Extracted records:
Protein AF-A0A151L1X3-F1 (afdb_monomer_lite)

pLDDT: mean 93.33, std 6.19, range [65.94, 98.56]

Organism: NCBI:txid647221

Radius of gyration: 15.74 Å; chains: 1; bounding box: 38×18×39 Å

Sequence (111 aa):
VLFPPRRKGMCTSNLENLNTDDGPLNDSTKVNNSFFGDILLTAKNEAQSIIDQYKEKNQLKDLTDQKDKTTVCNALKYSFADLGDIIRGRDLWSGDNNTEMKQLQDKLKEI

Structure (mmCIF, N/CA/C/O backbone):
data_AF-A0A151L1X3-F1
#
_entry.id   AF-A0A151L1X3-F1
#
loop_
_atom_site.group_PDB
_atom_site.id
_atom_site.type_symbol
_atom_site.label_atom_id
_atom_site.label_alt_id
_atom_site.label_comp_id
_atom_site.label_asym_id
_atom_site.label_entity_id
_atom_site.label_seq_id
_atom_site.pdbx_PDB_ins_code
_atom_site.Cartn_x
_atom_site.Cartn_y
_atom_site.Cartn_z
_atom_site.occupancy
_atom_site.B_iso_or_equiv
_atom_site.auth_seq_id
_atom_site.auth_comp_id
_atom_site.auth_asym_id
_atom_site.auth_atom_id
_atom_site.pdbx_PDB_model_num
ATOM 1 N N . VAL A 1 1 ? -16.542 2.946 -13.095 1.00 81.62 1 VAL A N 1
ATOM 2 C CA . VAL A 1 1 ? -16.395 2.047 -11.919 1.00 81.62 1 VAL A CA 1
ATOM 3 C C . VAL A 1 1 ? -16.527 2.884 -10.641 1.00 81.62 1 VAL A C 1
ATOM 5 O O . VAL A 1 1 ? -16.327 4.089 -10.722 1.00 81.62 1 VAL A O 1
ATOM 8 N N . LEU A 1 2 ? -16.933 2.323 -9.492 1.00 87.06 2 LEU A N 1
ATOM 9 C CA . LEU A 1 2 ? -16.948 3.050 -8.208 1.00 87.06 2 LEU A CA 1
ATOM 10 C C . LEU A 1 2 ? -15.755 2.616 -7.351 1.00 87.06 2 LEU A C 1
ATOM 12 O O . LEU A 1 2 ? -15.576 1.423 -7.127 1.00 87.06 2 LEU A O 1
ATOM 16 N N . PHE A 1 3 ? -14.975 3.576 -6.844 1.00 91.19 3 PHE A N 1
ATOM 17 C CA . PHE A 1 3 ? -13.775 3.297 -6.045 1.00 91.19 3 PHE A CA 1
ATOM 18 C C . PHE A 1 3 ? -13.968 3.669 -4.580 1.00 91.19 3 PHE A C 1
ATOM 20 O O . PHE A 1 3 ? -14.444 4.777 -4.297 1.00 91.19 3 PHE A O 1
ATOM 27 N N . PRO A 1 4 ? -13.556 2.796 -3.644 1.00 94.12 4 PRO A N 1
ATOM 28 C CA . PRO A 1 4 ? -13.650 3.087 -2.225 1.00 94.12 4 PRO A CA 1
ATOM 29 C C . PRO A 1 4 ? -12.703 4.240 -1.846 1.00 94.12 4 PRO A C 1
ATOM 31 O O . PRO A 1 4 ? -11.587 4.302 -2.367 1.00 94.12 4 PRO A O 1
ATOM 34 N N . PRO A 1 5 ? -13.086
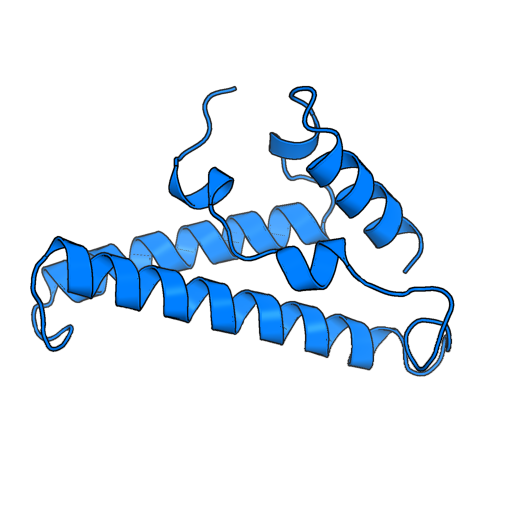 5.121 -0.899 1.00 94.44 5 PRO A N 1
ATOM 35 C CA . PRO A 1 5 ? -12.215 6.198 -0.421 1.00 94.44 5 PRO A CA 1
ATOM 36 C C . PRO A 1 5 ? -10.834 5.714 0.040 1.00 94.44 5 PRO A C 1
ATOM 38 O O . PRO A 1 5 ? -9.845 6.382 -0.231 1.00 94.44 5 PRO A O 1
ATOM 41 N N . ARG A 1 6 ? -10.757 4.519 0.648 1.00 96.12 6 ARG A N 1
ATOM 42 C CA . ARG A 1 6 ? -9.491 3.867 1.020 1.00 96.12 6 ARG A CA 1
ATOM 43 C C . ARG A 1 6 ? -8.545 3.713 -0.178 1.00 96.12 6 ARG A C 1
ATOM 45 O O . ARG A 1 6 ? -7.406 4.132 -0.084 1.00 96.12 6 ARG A O 1
ATOM 52 N N . ARG A 1 7 ? -9.021 3.179 -1.314 1.00 95.06 7 ARG A N 1
ATOM 53 C CA . ARG A 1 7 ? -8.197 3.017 -2.530 1.00 95.06 7 ARG A CA 1
ATOM 54 C C . ARG A 1 7 ? -7.745 4.366 -3.081 1.00 95.06 7 ARG A C 1
ATOM 56 O O . ARG A 1 7 ? -6.613 4.480 -3.534 1.00 95.06 7 ARG A O 1
ATOM 63 N N . LYS A 1 8 ? -8.620 5.375 -3.051 1.00 92.56 8 LYS A N 1
ATOM 64 C CA . LYS A 1 8 ? -8.297 6.727 -3.535 1.00 92.56 8 LYS A CA 1
ATOM 65 C C . LYS A 1 8 ? -7.230 7.418 -2.683 1.00 92.56 8 LYS A C 1
ATOM 67 O O . LYS A 1 8 ? -6.448 8.179 -3.227 1.00 92.56 8 LYS A O 1
ATOM 72 N N . GLY A 1 9 ? -7.219 7.160 -1.374 1.00 92.06 9 GLY A N 1
ATOM 73 C CA . GLY A 1 9 ? -6.239 7.690 -0.421 1.00 92.06 9 GLY A CA 1
ATOM 74 C C . GLY A 1 9 ? -5.131 6.701 -0.053 1.00 92.06 9 GLY A C 1
ATOM 75 O O . GLY A 1 9 ? -4.585 6.803 1.042 1.00 92.06 9 GLY A O 1
ATOM 76 N N . MET A 1 10 ? -4.859 5.718 -0.913
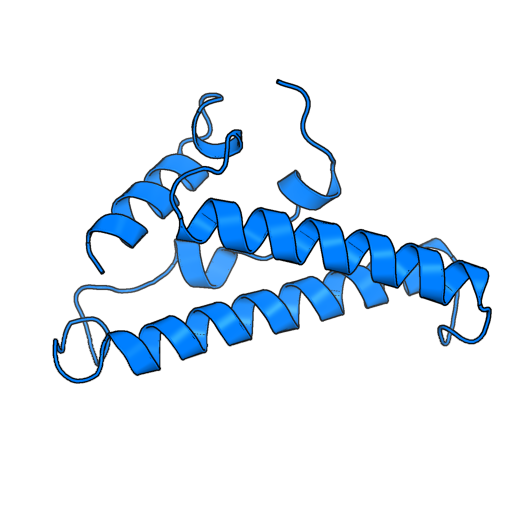 1.00 95.00 10 MET A N 1
ATOM 77 C CA . MET A 1 10 ? -3.860 4.681 -0.663 1.00 95.00 10 MET A CA 1
ATOM 78 C C . MET A 1 10 ? -2.440 5.259 -0.724 1.00 95.00 10 MET A C 1
ATOM 80 O O . MET A 1 10 ? -2.139 6.102 -1.566 1.00 95.00 10 MET A O 1
ATOM 84 N N . CYS A 1 11 ? -1.553 4.797 0.155 1.00 95.50 11 CYS A N 1
ATOM 85 C CA . CYS A 1 11 ? -0.218 5.367 0.342 1.00 95.50 11 CYS A CA 1
ATOM 86 C C . CYS A 1 11 ? 0.802 4.869 -0.701 1.00 95.50 11 CYS A C 1
ATOM 88 O O . CYS A 1 11 ? 1.714 4.127 -0.350 1.00 95.50 11 CYS A O 1
ATOM 90 N N . THR A 1 12 ? 0.682 5.273 -1.970 1.00 94.88 12 THR A N 1
ATOM 91 C CA . THR A 1 12 ? 1.544 4.812 -3.090 1.00 94.88 12 THR A CA 1
ATOM 92 C C . THR A 1 
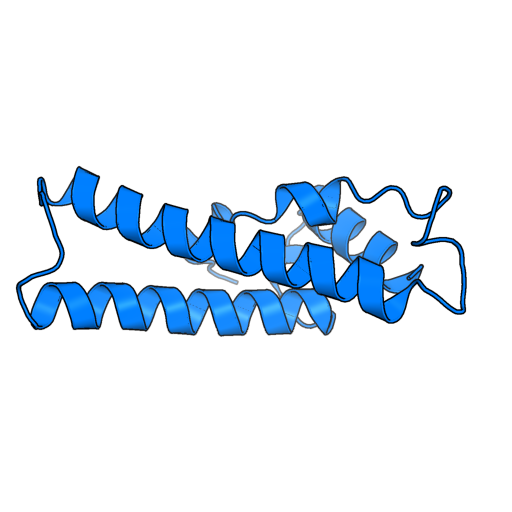12 ? 2.622 5.802 -3.533 1.00 94.88 12 THR A C 1
ATOM 94 O O . THR A 1 12 ? 3.365 5.527 -4.472 1.00 94.88 12 THR A O 1
ATOM 97 N N . SER A 1 13 ? 2.760 6.929 -2.833 1.00 93.56 13 SER A N 1
ATOM 98 C CA . SER A 1 13 ? 3.610 8.047 -3.259 1.00 93.56 13 SER A CA 1
ATOM 99 C C . SER A 1 13 ? 5.080 7.672 -3.506 1.00 93.56 13 SER A C 1
ATOM 101 O O . SER A 1 13 ? 5.689 8.197 -4.435 1.00 93.56 13 SER A O 1
ATOM 103 N N . ASN A 1 14 ? 5.660 6.738 -2.740 1.00 93.56 14 ASN A N 1
ATOM 104 C CA . ASN A 1 14 ? 7.033 6.291 -2.998 1.00 93.56 14 ASN A CA 1
ATOM 105 C C . ASN A 1 14 ? 7.157 5.556 -4.342 1.00 93.56 14 ASN A C 1
ATOM 107 O O . ASN A 1 14 ? 8.128 5.785 -5.053 1.00 93.56 14 ASN A O 1
ATOM 111 N N . LEU A 1 15 ? 6.157 4.752 -4.727 1.00 94.19 15 LEU A N 1
ATOM 112 C CA . LEU A 1 15 ? 6.131 4.065 -6.024 1.00 94.19 15 LEU A CA 1
ATOM 113 C C . LEU A 1 15 ? 5.928 5.052 -7.180 1.00 94.19 15 LEU A C 1
ATOM 115 O O . LEU A 1 15 ? 6.527 4.915 -8.242 1.00 94.19 15 LEU A O 1
ATOM 119 N N . GLU A 1 16 ? 5.108 6.082 -6.968 1.00 92.19 16 GLU A N 1
ATOM 120 C CA . GLU A 1 16 ? 4.865 7.138 -7.961 1.00 92.19 16 GLU A CA 1
ATOM 121 C C . GLU A 1 16 ? 6.119 7.983 -8.228 1.00 92.19 16 GLU A C 1
ATOM 123 O O . GLU A 1 16 ? 6.310 8.489 -9.336 1.00 92.19 16 GLU A O 1
ATOM 128 N N . ASN A 1 17 ? 6.997 8.102 -7.230 1.00 91.62 17 ASN A N 1
ATOM 129 C CA . ASN A 1 17 ? 8.223 8.897 -7.275 1.00 91.62 17 ASN A CA 1
ATOM 130 C C . ASN A 1 17 ? 9.500 8.045 -7.366 1.00 91.62 17 ASN A C 1
ATOM 132 O O . ASN A 1 17 ? 10.582 8.549 -7.069 1.00 91.62 17 ASN A O 1
ATOM 136 N N . LEU A 1 18 ? 9.400 6.782 -7.800 1.00 89.81 18 LEU A N 1
ATOM 137 C CA . LEU A 1 18 ? 10.585 5.973 -8.093 1.00 89.81 18 LEU A CA 1
ATOM 138 C C . LEU A 1 18 ? 11.441 6.666 -9.153 1.00 89.81 18 LEU A C 1
ATOM 140 O O . LEU A 1 18 ? 10.924 7.166 -10.159 1.00 89.81 18 LEU A O 1
ATOM 144 N N . ASN A 1 19 ? 12.748 6.675 -8.903 1.00 86.38 19 ASN A N 1
ATOM 145 C CA . ASN A 1 19 ? 13.751 7.078 -9.872 1.00 86.38 19 ASN A CA 1
ATOM 146 C C . ASN A 1 19 ? 14.353 5.815 -10.492 1.00 86.38 19 ASN A C 1
ATOM 148 O O . ASN A 1 19 ? 15.200 5.166 -9.881 1.00 86.38 19 ASN A O 1
ATOM 152 N N . THR A 1 20 ? 13.867 5.449 -11.674 1.00 84.44 20 THR A N 1
ATOM 153 C CA . THR A 1 20 ? 14.296 4.256 -12.416 1.00 84.44 20 THR A CA 1
ATOM 154 C C . THR A 1 20 ? 15.626 4.457 -13.141 1.00 84.44 20 THR A C 1
ATOM 156 O O . THR A 1 20 ? 16.295 3.478 -13.454 1.00 84.44 20 THR A O 1
ATOM 159 N N . ASP A 1 21 ? 16.056 5.706 -13.338 1.00 84.44 21 ASP A N 1
ATOM 160 C CA . ASP A 1 21 ? 17.275 6.042 -14.080 1.00 84.44 21 ASP A CA 1
ATOM 161 C C . ASP A 1 21 ? 18.550 5.987 -13.222 1.00 84.44 21 ASP A C 1
ATOM 163 O O . ASP A 1 21 ? 19.662 6.025 -13.757 1.00 84.44 21 ASP A O 1
ATOM 167 N N . ASP A 1 22 ? 18.422 5.882 -11.897 1.00 78.88 22 ASP A N 1
ATOM 168 C CA . ASP A 1 22 ? 19.549 5.975 -10.968 1.00 78.88 22 ASP A CA 1
ATOM 169 C C . ASP A 1 22 ? 19.600 4.825 -9.952 1.00 78.88 22 ASP A C 1
ATOM 171 O O . ASP A 1 22 ? 18.600 4.220 -9.556 1.00 78.88 22 ASP A O 1
ATOM 175 N N . GLY A 1 23 ? 20.815 4.544 -9.487 1.00 86.75 23 GLY A N 1
ATOM 176 C CA . GLY A 1 23 ? 21.068 3.632 -8.387 1.00 86.75 23 GLY A CA 1
ATOM 177 C C . GLY A 1 23 ? 20.657 2.182 -8.674 1.00 86.75 23 GLY A C 1
ATOM 178 O O . GLY A 1 23 ? 20.818 1.682 -9.788 1.00 86.75 23 GLY A O 1
ATOM 179 N N . PRO A 1 24 ? 20.191 1.444 -7.652 1.00 89.06 24 PRO A N 1
ATOM 180 C CA . PRO A 1 24 ? 19.992 0.006 -7.765 1.00 89.06 24 PRO A CA 1
ATOM 181 C C . PRO A 1 24 ? 18.728 -0.390 -8.545 1.00 89.06 24 PRO A C 1
ATOM 183 O O . PRO A 1 24 ? 18.565 -1.574 -8.824 1.00 89.06 24 PRO A O 1
ATOM 186 N N . LEU A 1 25 ? 17.863 0.566 -8.913 1.00 89.69 25 LEU A N 1
ATOM 187 C CA . LEU A 1 25 ? 16.715 0.324 -9.796 1.00 89.69 25 LEU A CA 1
ATOM 188 C C . LEU A 1 25 ? 17.116 0.272 -11.281 1.00 89.69 25 LEU A C 1
ATOM 190 O O . LEU A 1 25 ? 16.453 -0.413 -12.046 1.00 89.69 25 LEU A O 1
ATOM 194 N N . ASN A 1 26 ? 18.242 0.888 -11.660 1.00 89.81 26 ASN A N 1
ATOM 195 C CA . ASN A 1 26 ? 18.832 0.790 -13.004 1.00 89.81 26 ASN A CA 1
ATOM 196 C C . ASN A 1 26 ? 19.850 -0.374 -13.124 1.00 89.81 26 ASN A C 1
ATOM 198 O O . ASN A 1 26 ? 20.453 -0.624 -14.167 1.00 89.81 26 ASN A O 1
ATOM 202 N N . ASP A 1 27 ? 20.091 -1.113 -12.038 1.00 91.00 27 ASP A N 1
ATOM 203 C CA . ASP A 1 27 ? 21.010 -2.251 -12.025 1.00 91.00 27 ASP A CA 1
ATOM 204 C C . ASP A 1 27 ? 20.224 -3.562 -12.111 1.00 91.00 27 ASP A C 1
ATOM 206 O O . ASP A 1 27 ? 19.631 -4.010 -11.130 1.00 91.00 27 ASP A O 1
ATOM 210 N N . SER A 1 28 ? 20.287 -4.227 -13.268 1.00 90.06 28 SER A N 1
ATOM 211 C CA . SER A 1 28 ? 19.611 -5.513 -13.527 1.00 90.06 28 SER A CA 1
ATOM 212 C C . SER A 1 28 ? 19
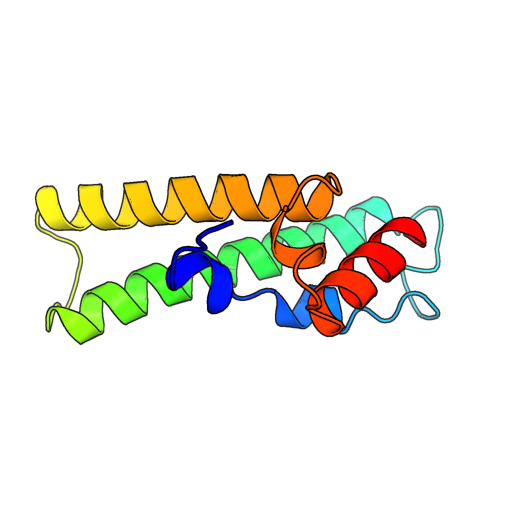.879 -6.612 -12.483 1.00 90.06 28 SER A C 1
ATOM 214 O O . SER A 1 28 ? 19.075 -7.532 -12.336 1.00 90.06 28 SER A O 1
ATOM 216 N N . THR A 1 29 ? 20.982 -6.534 -11.730 1.00 94.12 29 THR A N 1
ATOM 217 C CA . THR A 1 29 ? 21.317 -7.507 -10.677 1.00 94.12 29 THR A CA 1
ATOM 218 C C . THR A 1 29 ? 20.717 -7.159 -9.312 1.00 94.12 29 THR A C 1
ATOM 220 O O . THR A 1 29 ? 20.608 -8.032 -8.448 1.00 94.12 29 THR A O 1
ATOM 223 N N . LYS A 1 30 ? 20.316 -5.899 -9.101 1.00 93.94 30 LYS A N 1
ATOM 224 C CA . LYS A 1 30 ? 19.806 -5.377 -7.820 1.00 93.94 30 LYS A CA 1
ATOM 225 C C . LYS A 1 30 ? 18.339 -4.961 -7.869 1.00 93.94 30 LYS A C 1
ATOM 227 O O . LYS A 1 30 ? 17.695 -4.986 -6.818 1.00 93.94 30 LYS A O 1
ATOM 232 N N . VAL A 1 31 ? 17.820 -4.663 -9.061 1.00 94.62 31 VAL A N 1
ATOM 233 C CA . VAL A 1 31 ? 16.486 -4.098 -9.300 1.00 94.62 31 VAL A CA 1
ATOM 234 C C . VAL A 1 31 ? 15.393 -4.836 -8.534 1.00 94.62 31 VAL A C 1
ATOM 236 O O . VAL A 1 31 ? 14.642 -4.207 -7.799 1.00 94.62 31 VAL A O 1
ATOM 239 N N . ASN A 1 32 ? 15.386 -6.172 -8.562 1.00 93.81 32 ASN A N 1
ATOM 240 C CA . ASN A 1 32 ? 14.386 -6.978 -7.855 1.00 93.81 32 ASN A CA 1
ATOM 241 C C . ASN A 1 32 ? 14.374 -6.732 -6.340 1.00 93.81 32 ASN A C 1
ATOM 243 O O . ASN A 1 32 ? 13.309 -6.577 -5.748 1.00 93.81 32 ASN A O 1
ATOM 247 N N . ASN A 1 33 ? 15.545 -6.699 -5.698 1.00 95.75 33 ASN A N 1
ATOM 248 C CA . ASN A 1 33 ? 15.633 -6.518 -4.247 1.00 95.75 33 ASN A CA 1
ATOM 249 C C . ASN A 1 33 ? 15.289 -5.082 -3.845 1.00 95.75 33 ASN A C 1
ATOM 251 O O . ASN A 1 33 ? 14.614 -4.869 -2.839 1.00 95.75 33 ASN A O 1
ATOM 255 N N . SER A 1 34 ? 15.742 -4.107 -4.633 1.00 94.81 34 SER A N 1
ATOM 256 C CA . SER A 1 34 ? 15.463 -2.694 -4.385 1.00 94.81 34 SER A CA 1
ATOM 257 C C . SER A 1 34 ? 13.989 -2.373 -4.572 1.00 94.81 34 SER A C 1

What to work on —
Starting at the line above that contains "ATOM 97 N N", repeat each line exactly up to and including the line that contains "ATOM 115 O O", and stop there.

Expected answer —
ATOM 97 N N . SER A 1 13 ? 2.760 6.929 -2.833 1.00 93.56 13 SER A N 1
ATOM 98 C CA . SER A 1 13 ? 3.610 8.047 -3.259 1.00 93.56 13 SER A CA 1
ATOM 99 C C . SER A 1 13 ? 5.080 7.672 -3.506 1.00 93.56 13 SER A C 1
ATOM 101 O O . SER A 1 13 ? 5.689 8.197 -4.435 1.00 93.56 13 SER A O 1
ATOM 103 N N . ASN A 1 14 ? 5.660 6.738 -2.740 1.00 93.56 14 ASN A N 1
ATOM 104 C CA . ASN A 1 14 ? 7.033 6.291 -2.998 1.00 93.56 14 ASN A CA 1
ATOM 105 C C . ASN A 1 14 ? 7.157 5.556 -4.342 1.00 93.56 14 ASN A C 1
ATOM 107 O O . ASN A 1 14 ? 8.128 5.785 -5.053 1.00 93.56 14 ASN A O 1
ATOM 111 N N . LEU A 1 15 ? 6.157 4.752 -4.727 1.00 94.19 15 LEU A N 1
ATOM 112 C CA . LEU A 1 15 ? 6.131 4.065 -6.024 1.00 94.19 15 LEU A CA 1
ATOM 113 C C . LEU A 1 15 ? 5.928 5.052 -7.180 1.00 94.19 15 LEU A C 1
ATOM 115 O O . LEU A 1 15 ? 6.527 4.915 -8.242 1.00 94.19 15 LEU A O 1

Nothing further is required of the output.